It is game time and that pent up frustration from Chip Kelly’s light-hitting practice should boil over tonight. The media, as always, is bragging about how good the New England Patriots look. What else is new? They had their hearts broken when they saw their golden team spiral down the drain against the Baltimore Ravens last season. That doesn’t stop the media from bragging about them this year. If I was a member of the Philadelphia Eagles, I would use that as fuel for my aggression.
According to the consensus, the Eagles are in the minus column for their chance at victory. Despite the drama of the preseason for the Patriots, this is overwhelming numbers. Also, despite losing Wes Welker and Aaron Hernandez, and Tom Brady probably only playing a few snaps, the Eagles are still underdogs tonight. That is fine, as long as the Eagles hit them hard enough that it reverberates on the sidelines. This may not happen, though.

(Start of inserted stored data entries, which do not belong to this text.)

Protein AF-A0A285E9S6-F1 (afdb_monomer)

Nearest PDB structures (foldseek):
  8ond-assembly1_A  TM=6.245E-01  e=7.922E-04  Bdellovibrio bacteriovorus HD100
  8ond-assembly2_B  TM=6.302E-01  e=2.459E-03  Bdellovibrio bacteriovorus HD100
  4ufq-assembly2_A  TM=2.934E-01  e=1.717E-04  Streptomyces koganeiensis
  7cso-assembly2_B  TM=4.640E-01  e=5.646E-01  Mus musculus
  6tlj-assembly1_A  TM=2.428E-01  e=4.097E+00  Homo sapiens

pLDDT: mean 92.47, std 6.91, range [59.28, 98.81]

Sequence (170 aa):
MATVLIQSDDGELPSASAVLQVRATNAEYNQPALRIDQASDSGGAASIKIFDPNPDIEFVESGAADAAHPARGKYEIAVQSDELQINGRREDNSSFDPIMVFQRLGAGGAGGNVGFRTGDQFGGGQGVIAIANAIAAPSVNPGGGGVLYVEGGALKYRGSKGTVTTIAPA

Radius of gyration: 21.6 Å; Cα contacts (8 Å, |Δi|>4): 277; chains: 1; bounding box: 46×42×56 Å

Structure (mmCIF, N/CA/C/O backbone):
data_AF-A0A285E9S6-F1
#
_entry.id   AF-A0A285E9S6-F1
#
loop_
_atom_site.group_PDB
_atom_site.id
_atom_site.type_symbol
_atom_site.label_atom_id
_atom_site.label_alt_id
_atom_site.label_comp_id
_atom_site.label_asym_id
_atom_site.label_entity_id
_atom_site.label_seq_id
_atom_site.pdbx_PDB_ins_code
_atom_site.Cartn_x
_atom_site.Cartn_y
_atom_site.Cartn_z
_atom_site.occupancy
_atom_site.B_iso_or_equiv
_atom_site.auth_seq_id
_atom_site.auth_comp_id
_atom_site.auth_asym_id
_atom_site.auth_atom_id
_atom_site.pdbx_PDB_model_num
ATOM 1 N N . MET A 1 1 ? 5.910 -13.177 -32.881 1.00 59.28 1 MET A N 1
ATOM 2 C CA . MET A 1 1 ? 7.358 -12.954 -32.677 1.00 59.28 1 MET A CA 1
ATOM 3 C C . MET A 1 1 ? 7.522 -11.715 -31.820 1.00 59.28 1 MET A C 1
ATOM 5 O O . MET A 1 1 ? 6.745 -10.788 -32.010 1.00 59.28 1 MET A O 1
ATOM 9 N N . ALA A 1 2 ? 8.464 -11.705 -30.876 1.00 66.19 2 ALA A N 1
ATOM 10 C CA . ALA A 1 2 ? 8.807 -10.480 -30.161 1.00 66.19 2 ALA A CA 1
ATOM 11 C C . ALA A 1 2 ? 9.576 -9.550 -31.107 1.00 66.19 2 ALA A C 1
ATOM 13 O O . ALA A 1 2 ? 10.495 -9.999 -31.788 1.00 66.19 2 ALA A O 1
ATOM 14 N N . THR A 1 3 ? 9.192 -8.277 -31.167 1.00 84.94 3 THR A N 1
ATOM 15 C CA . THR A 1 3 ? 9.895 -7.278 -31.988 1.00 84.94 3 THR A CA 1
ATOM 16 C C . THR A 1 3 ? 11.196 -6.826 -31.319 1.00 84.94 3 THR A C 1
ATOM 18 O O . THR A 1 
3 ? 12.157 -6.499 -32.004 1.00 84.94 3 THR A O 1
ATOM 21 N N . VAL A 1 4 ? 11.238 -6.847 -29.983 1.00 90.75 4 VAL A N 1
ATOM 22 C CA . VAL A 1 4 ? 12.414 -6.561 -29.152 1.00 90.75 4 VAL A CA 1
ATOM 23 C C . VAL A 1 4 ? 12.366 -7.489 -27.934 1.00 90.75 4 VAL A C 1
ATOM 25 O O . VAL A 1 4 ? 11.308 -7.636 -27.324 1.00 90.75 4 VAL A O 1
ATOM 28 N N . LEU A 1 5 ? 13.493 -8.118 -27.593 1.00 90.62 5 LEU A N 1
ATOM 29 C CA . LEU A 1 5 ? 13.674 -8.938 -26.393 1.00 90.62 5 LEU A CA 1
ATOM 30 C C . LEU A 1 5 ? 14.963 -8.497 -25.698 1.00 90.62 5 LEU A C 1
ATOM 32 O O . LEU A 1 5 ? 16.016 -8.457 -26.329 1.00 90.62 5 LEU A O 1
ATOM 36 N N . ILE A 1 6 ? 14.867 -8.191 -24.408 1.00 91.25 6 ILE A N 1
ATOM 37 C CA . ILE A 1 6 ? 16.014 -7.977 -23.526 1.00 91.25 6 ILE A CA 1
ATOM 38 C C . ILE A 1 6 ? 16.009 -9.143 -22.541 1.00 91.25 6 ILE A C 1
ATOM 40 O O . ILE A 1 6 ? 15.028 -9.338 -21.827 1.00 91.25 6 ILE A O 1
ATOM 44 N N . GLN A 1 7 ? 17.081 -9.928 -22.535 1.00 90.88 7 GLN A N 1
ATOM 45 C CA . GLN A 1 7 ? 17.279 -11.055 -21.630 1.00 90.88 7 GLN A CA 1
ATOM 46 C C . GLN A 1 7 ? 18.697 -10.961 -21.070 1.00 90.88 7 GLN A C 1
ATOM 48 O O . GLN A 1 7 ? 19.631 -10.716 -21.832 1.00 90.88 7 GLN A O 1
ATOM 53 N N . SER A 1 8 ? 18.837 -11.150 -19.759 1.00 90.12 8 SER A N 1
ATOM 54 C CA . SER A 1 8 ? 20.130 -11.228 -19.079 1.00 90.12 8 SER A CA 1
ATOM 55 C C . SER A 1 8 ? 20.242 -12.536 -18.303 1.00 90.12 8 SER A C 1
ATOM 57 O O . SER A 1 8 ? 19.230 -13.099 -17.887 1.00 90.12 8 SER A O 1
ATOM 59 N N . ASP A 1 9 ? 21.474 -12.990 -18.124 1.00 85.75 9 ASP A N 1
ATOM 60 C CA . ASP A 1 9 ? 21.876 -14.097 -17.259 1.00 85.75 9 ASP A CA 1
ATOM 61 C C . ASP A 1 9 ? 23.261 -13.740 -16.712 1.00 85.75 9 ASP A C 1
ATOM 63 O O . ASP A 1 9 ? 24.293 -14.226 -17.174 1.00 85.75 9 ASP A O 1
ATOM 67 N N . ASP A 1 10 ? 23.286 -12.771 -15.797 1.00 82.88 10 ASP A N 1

Brian Dawkins, legendary safety for the birds, now retired, told Skip Bayless and Stephen A. Smith that the Eagles were not practicing hard hits in their sessions. Kelly is trying to prevent injuries supposedly while allowing the guys to get a feel for the game. Dawkins argued that is not possible unless you practice at game speed. That will be tested tonight. My prediction is that Kelly is going to have to amp up practices and the Patriots will shrug off a soft defense not used to physical play.
If I was Kelly, I would feed the fury on the sidelines. I would remind the team that all week they have been marginalized among mainstream media. I would find those players that have the potential to lay lumber and motivate them. If there are any bone crunching hits, look for Mychal Kendricks, Fletcher Cox and Earl Wolff to perform them. Trent Cole will be an interesting test case to see if he fits in to his new role, and Bennie Logan might surprise some people.
As talented as they may be, tonight will prove that Kelly has to go tougher in practices. If not, the Eagles are going to get run over all season. And the new Kelly era, among fans, will grow as stale as Andy Reid’s last seasons with his club.